Thursday, May 7, 2009

Goodbye

The semester is over...this blog will most likely die off with it. Farewell to you, my classmates and professor...many of which I will never encounter again. God's blessings on your endeavors.

Sunday, April 26, 2009

The Wonders of NyQuil

Earlier this week I came down with a cold. It sucked...big deal, I know. The worst part was not being able to get a good nights sleep after feeling miserable all day. Then I found my new best friends...the 'Quils...first names Day and Ny...they are so dependable. They always made me feel better. I made myself laugh though because I came to think of DayQuil as some type of energy formula. I thought, if I take DayQuil at night will it help me stay up late and get some work done? Likewise, I came to see NyQuil as some type of poison apple that as soon as I consumed it I would pass out. I made sure to have my contacts out, my pajamas on, and fully reclined before taking a dose. One night I took some NyQuil while sitting at my computer and I swear it made my legs fall asleep. I quickly scrambled up to my bed before the medicine took hold of my entire body. I don't think I understand how it works....but however it works, I'm likin' it.

-Carson

Done with School--Time to Work

"She's like a ticking clock."--Jason Bateman (Juno)

I have absolutely no plans for the future.

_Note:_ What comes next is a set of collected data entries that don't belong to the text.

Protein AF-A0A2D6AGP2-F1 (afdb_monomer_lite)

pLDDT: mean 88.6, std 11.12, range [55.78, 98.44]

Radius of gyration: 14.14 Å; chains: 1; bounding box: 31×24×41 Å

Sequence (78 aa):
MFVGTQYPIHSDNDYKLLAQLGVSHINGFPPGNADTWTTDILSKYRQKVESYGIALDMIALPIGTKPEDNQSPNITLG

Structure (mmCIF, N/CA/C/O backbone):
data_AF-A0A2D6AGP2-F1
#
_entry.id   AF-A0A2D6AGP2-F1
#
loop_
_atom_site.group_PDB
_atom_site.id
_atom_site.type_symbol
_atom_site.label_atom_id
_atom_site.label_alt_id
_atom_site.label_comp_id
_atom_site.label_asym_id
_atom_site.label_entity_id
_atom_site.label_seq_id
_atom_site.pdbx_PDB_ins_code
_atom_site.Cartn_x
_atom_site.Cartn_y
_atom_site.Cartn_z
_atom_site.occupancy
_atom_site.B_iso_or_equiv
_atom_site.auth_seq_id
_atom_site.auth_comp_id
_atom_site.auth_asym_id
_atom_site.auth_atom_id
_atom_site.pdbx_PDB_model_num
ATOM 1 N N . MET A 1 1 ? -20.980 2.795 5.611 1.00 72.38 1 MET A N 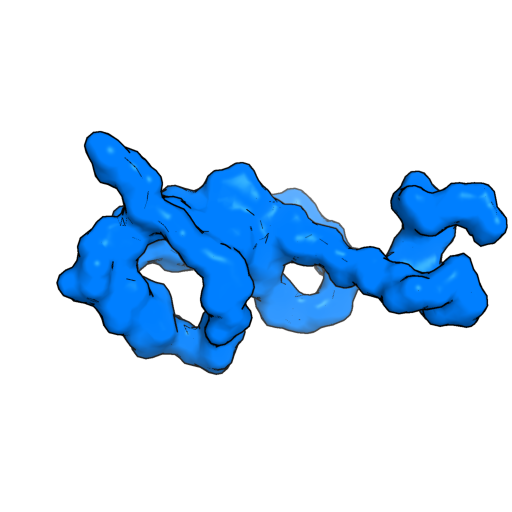1
ATOM 2 C CA . MET A 1 1 ? -20.365 3.949 4.921 1.00 72.38 1 MET A CA 1
ATOM 3 C C . MET A 1 1 ? -18.872 3.695 4.927 1.00 72.38 1 MET A C 1
ATOM 5 O O . MET A 1 1 ? -18.364 3.398 5.998 1.00 72.38 1 MET A O 1
ATOM 9 N N . PHE A 1 2 ? -18.214 3.710 3.770 1.00 84.50 2 PHE A N 1
ATOM 10 C CA . PHE A 1 2 ? -16.771 3.483 3.672 1.00 84.50 2 PHE A CA 1
ATOM 11 C C . PHE A 1 2 ? -16.075 4.834 3.510 1.00 84.50 2 PHE A C 1
ATOM 13 O O . PHE A 1 2 ? -16.457 5.609 2.634 1.00 84.50 2 PHE A O 1
ATOM 20 N N . VAL A 1 3 ? -15.107 5.133 4.378 1.00 91.62 3 VAL A N 1
ATOM 21 C CA . VAL A 1 3 ? -14.292 6.352 4.300 1.00 91.62 3 VAL A CA 1
ATOM 22 C C . VAL A 1 3 ? -12.895 5.949 3.857 1.00 91.62 3 VAL A C 1
ATOM 24 O O . VAL A 1 3 ? -12.263 5.100 4.490 1.00 91.62 3 VAL A O 1
ATOM 27 N N . GLY A 1 4 ? -12.431 6.565 2.769 1.00 94.38 4 GLY A N 1
ATOM 28 C CA . GLY A 1 4 ? -11.105 6.324 2.221 1.00 94.38 4 GLY A CA 1
ATOM 29 C C . GLY A 1 4 ? -10.346 7.597 1.873 1.00 94.38 4 GLY A C 1
ATOM 30 O O . GLY A 1 4 ? -10.928 8.679 1.800 1.00 94.38 4 GLY A O 1
ATOM 31 N N . THR A 1 5 ? -9.034 7.470 1.680 1.00 94.81 5 THR A N 1
ATOM 32 C CA . THR A 1 5 ? -8.146 8.599 1.366 1.00 94.81 5 THR A CA 1
ATOM 33 C C . THR A 1 5 ? -7.053 8.229 0.362 1.00 94.81 5 THR A C 1
ATOM 35 O O . THR A 1 5 ? -6.719 7.059 0.185 1.00 94.81 5 THR A O 1
ATOM 38 N N . GLN A 1 6 ? -6.490 9.255 -0.277 1.00 93.12 6 GLN A N 1
ATOM 39 C CA . GLN A 1 6 ? -5.286 9.180 -1.116 1.00 93.12 6 GLN A CA 1
ATOM 40 C C . GLN A 1 6 ? -4.101 9.907 -0.457 1.00 93.12 6 GLN A C 1
ATOM 42 O O . GLN A 1 6 ? -3.163 10.328 -1.130 1.00 93.12 6 GLN A O 1
ATOM 47 N N . TYR A 1 7 ? -4.179 10.135 0.858 1.00 92.38 7 TYR A N 1
ATOM 48 C CA . TYR A 1 7 ? -3.132 10.810 1.613 1.00 92.38 7 TYR A CA 1
ATOM 49 C C . TYR A 1 7 ? -1.803 10.038 1.504 1.00 92.38 7 TYR A C 1
ATOM 51 O O . TYR A 1 7 ? -1.786 8.835 1.780 1.00 92.38 7 TYR A O 1
ATOM 59 N N . PRO A 1 8 ? -0.693 10.697 1.123 1.00 90.25 8 PRO A N 1
ATOM 60 C CA . PRO A 1 8 ? 0.600 10.038 1.007 1.00 90.25 8 PRO A CA 1
ATOM 61 C C . PRO A 1 8 ? 1.105 9.598 2.383 1.00 90.25 8 PRO A C 1
ATOM 63 O O . PRO A 1 8 ? 1.185 10.395 3.314 1.00 90.25 8 PRO A O 1
ATOM 66 N N . ILE A 1 9 ? 1.460 8.320 2.501 1.00 93.75 9 ILE A N 1
ATOM 67 C CA . ILE A 1 9 ? 1.972 7.736 3.741 1.00 93.75 9 ILE A CA 1
ATOM 68 C C . ILE A 1 9 ? 3.481 7.945 3.821 1.00 93.75 9 ILE A C 1
ATOM 70 O O . ILE A 1 9 ? 4.228 7.483 2.961 1.00 93.75 9 ILE A O 1
ATOM 74 N N . HIS A 1 10 ? 3.929 8.599 4.885 1.00 92.38 10 HIS A N 1
ATOM 75 C CA . HIS A 1 10 ? 5.337 8.882 5.151 1.00 92.38 10 HIS A CA 1
ATOM 76 C C . HIS A 1 10 ? 5.919 7.899 6.169 1.00 92.38 10 HIS A C 1
ATOM 78 O O . HIS A 1 10 ? 7.116 7.612 6.149 1.00 92.38 10 HIS A O 1
ATOM 84 N N . SER A 1 11 ? 5.083 7.373 7.071 1.00 95.25 11 SER A N 1
ATOM 85 C CA . SER A 1 11 ? 5.493 6.389 8.073 1.00 95.25 11 SER A CA 1
ATOM 86 C C . SER A 1 11 ? 4.344 5.487 8.522 1.00 95.25 11 SER A C 1
ATOM 88 O O . SER A 1 11 ? 3.171 5.793 8.329 1.00 95.25 11 SER A O 1
ATOM 90 N N . ASP A 1 12 ? 4.677 4.406 9.227 1.00 96.19 12 ASP A N 1
ATOM 91 C CA . ASP A 1 12 ? 3.689 3.483 9.800 1.00 96.19 12 ASP A CA 1
ATOM 92 C C . ASP A 1 12 ? 2.759 4.141 10.833 1.00 96.19 12 ASP A C 1
ATOM 94 O O . ASP A 1 12 ? 1.684 3.616 11.128 1.00 96.19 12 ASP A O 1
ATOM 98 N N . ASN A 1 13 ? 3.146 5.293 11.392 1.00 97.81 13 ASN A N 1
ATOM 99 C CA . ASN A 1 13 ? 2.276 6.050 12.288 1.00 97.81 13 ASN A CA 1
ATOM 100 C C . ASN A 1 13 ? 1.092 6.682 11.551 1.00 97.81 13 ASN A C 1
ATOM 102 O O . ASN A 1 13 ? 0.036 6.835 12.161 1.00 97.81 13 ASN A O 1
ATOM 106 N N . ASP A 1 14 ? 1.223 6.971 10.255 1.00 97.31 14 ASP A N 1
ATOM 107 C CA . ASP A 1 14 ? 0.127 7.543 9.476 1.00 97.31 14 ASP A CA 1
ATOM 108 C C . ASP A 1 14 ? -0.998 6.515 9.314 1.00 97.31 14 ASP A C 1
ATOM 110 O O . ASP A 1 14 ? -2.161 6.861 9.495 1.00 97.31 14 ASP A O 1
ATOM 114 N N . TYR A 1 15 ? -0.681 5.229 9.100 1.00 97.56 15 TYR A N 1
ATOM 115 C CA . TYR A 1 15 ? -1.698 4.167 9.081 1.00 97.56 15 TYR A CA 1
ATOM 116 C C . TYR A 1 15 ? -2.459 4.079 10.406 1.00 97.56 15 TYR A C 1
ATOM 118 O O . TYR A 1 15 ? -3.684 3.981 10.414 1.00 97.56 15 TYR A O 1
ATOM 126 N N . LYS A 1 16 ? -1.752 4.169 11.539 1.00 97.88 16 LYS A N 1
ATOM 127 C CA . LYS A 1 16 ? -2.388 4.152 12.866 1.00 97.88 16 LYS A CA 1
ATOM 128 C C . LYS A 1 16 ? -3.305 5.358 13.063 1.00 97.88 16 LYS A C 1
ATOM 130 O O . LYS A 1 16 ? -4.419 5.195 13.551 1.00 97.88 16 LYS A O 1
ATOM 135 N N . LEU A 1 17 ? -2.847 6.549 12.674 1.00 97.44 17 LEU A N 1
ATOM 136 C CA . LEU A 1 1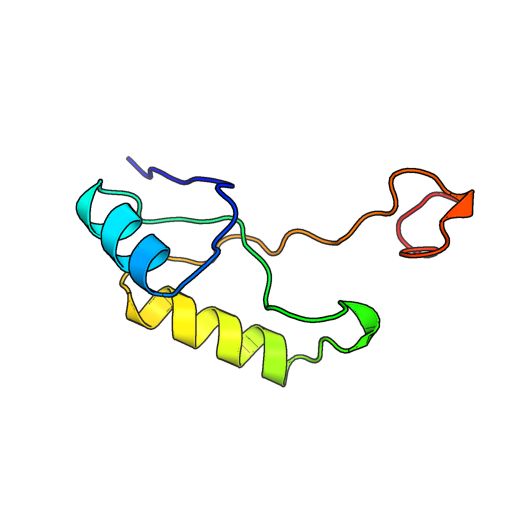7 ? -3.631 7.778 12.765 1.00 97.44 17 LEU A CA 1
ATOM 137 C C . LEU A 1 17 ? -4.886 7.697 11.889 1.00 97.44 17 LEU A C 1
ATOM 139 O O . LEU A 1 17 ? -5.980 7.994 12.357 1.00 97.44 17 LEU A O 1
ATOM 143 N N . LEU A 1 18 ? -4.747 7.256 10.638 1.00 96.88 18 LEU A N 1
ATOM 144 C CA . LEU A 1 18 ? -5.870 7.098 9.716 1.00 96.88 18 LEU A CA 1
ATOM 145 C C . LEU A 1 18 ? -6.917 6.121 10.266 1.00 96.88 18 LEU A C 1
ATOM 147 O O . LEU A 1 18 ? -8.101 6.459 10.289 1.00 96.88 18 LEU A O 1
ATOM 151 N N . ALA A 1 19 ? -6.487 4.971 10.789 1.00 96.06 19 ALA A N 1
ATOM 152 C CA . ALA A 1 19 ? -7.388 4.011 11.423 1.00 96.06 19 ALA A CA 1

Graduation is drawing ever nearer, and I have ... well (will have) a piece of paper that states my degree. Rest assured, I'm looking for work, but nothing ... and I mean nothing has given me any success. Scared Shitless is what it should say, but I haven't got time for that. Never do.

In fact, the scared part of me has never been allowed out. It settles next to the stressed, nervous, anxious and panicked. My Dad has been the cause of that. It's not bad; in fact, if he hadn't have been there pushing me, I would've fallen and not made it as far as I am today.
We talked about a week ago, where he "panicked for" me. Somebody has to do it, right?

Oh, I'm plenty worried, but I also have the assurance that God will be there for me. I'm not trying to be "churchy," but on the whole knowing that He has my back helps.

-Becca

The 'good ol' days'

So last week Concordia's Wind Ensemble had a concert. And it was very good. They even played the Pirates of the Caribbean theme... which was very well done. But it brought me back to the thoughts I have about 'the good ol' days' and how people wish they would come back.
Why do we make pirates of the days of old seem so cool? Honestly, I would never want to be one. To be on a ship for months without end. And then to have lice and fleas. Of course, depending on how long one was out at sea, scurvey would probably affect you. And then you have to have these dangerous fights, where if you get shot in the leg, it's likely it will get infected with gangrene and have to be cut off - without anesthesia, only a bullet to bite on and a little whiskey to pull you through.
And what about the pirates we have now? We're not applauding their actions because they're pirates, trying to bring back the good times of pillaging on the high seas. In fact, we worry for the hostages and their families. That's the exact same thing that people felt back when. So why would anyone want to say, "I'd love to be a pirate" ?
And then there's people who say they'd love to have lived in the 18th or 19th century. Sure, it would be nice to go to those fancy balls. But would that really be worth the likelihood of dying of cholera or scarlet fever or smallpox? Or, for women, the high probability of dying during childbirth? How about if you got sick, even with just a short-term flu? You would get a nice session of bloodletting with leeches. And personally, as a female, I would hate that all I could do is sit around and sew, gossip, and wear a corset that is rearranging the organs in my abdomen and not allowing me to breathe.
I'm sure there were interesting things in the past. But you could never make me live there. I'm sure the future might be better, too, and people from the future will not understand how we lived the way we do. But I prefer now, the 21st century. Not everything is perfect, but it's better than before. I'll just read about the past, enjoy the present, and take in the future day by day.
~Jessica

Birthday

As you go through another year of life, do your really gain any more experience or knowledge based on age alone?

As I turn 20, will I experience some monumental event that will make me more mature or wise?

Can our age determine our youth or our wisdom?

It makes me wonder if age really is "nothing but a number." Maybe we should count age on experiences rather than by years.

---Austin B.

Sister

I never have had a sister, and honestly never wanted one. With three older brothers I must have liked being the only girl. Even when I wanted a younger sibling, I always wanted it to be a boy. I'm not sure I understood (-stand) the sister-sister bond. Brother-brother I get from watching mine interact, and sister-brother I know even more intimately. But sister-sister I am only aquainted with. I think, however, and this may be too bold of me, that I am beginning to understand it more through my own relationships with my friends. I have friends close enough that I never worry about losing the relationship, even when fighting and arguing. Even when I want to hit them for being so irritating, I love them. Sisters may think I'm off the mark. Maybe being sisters is completely different. I wouldn't know.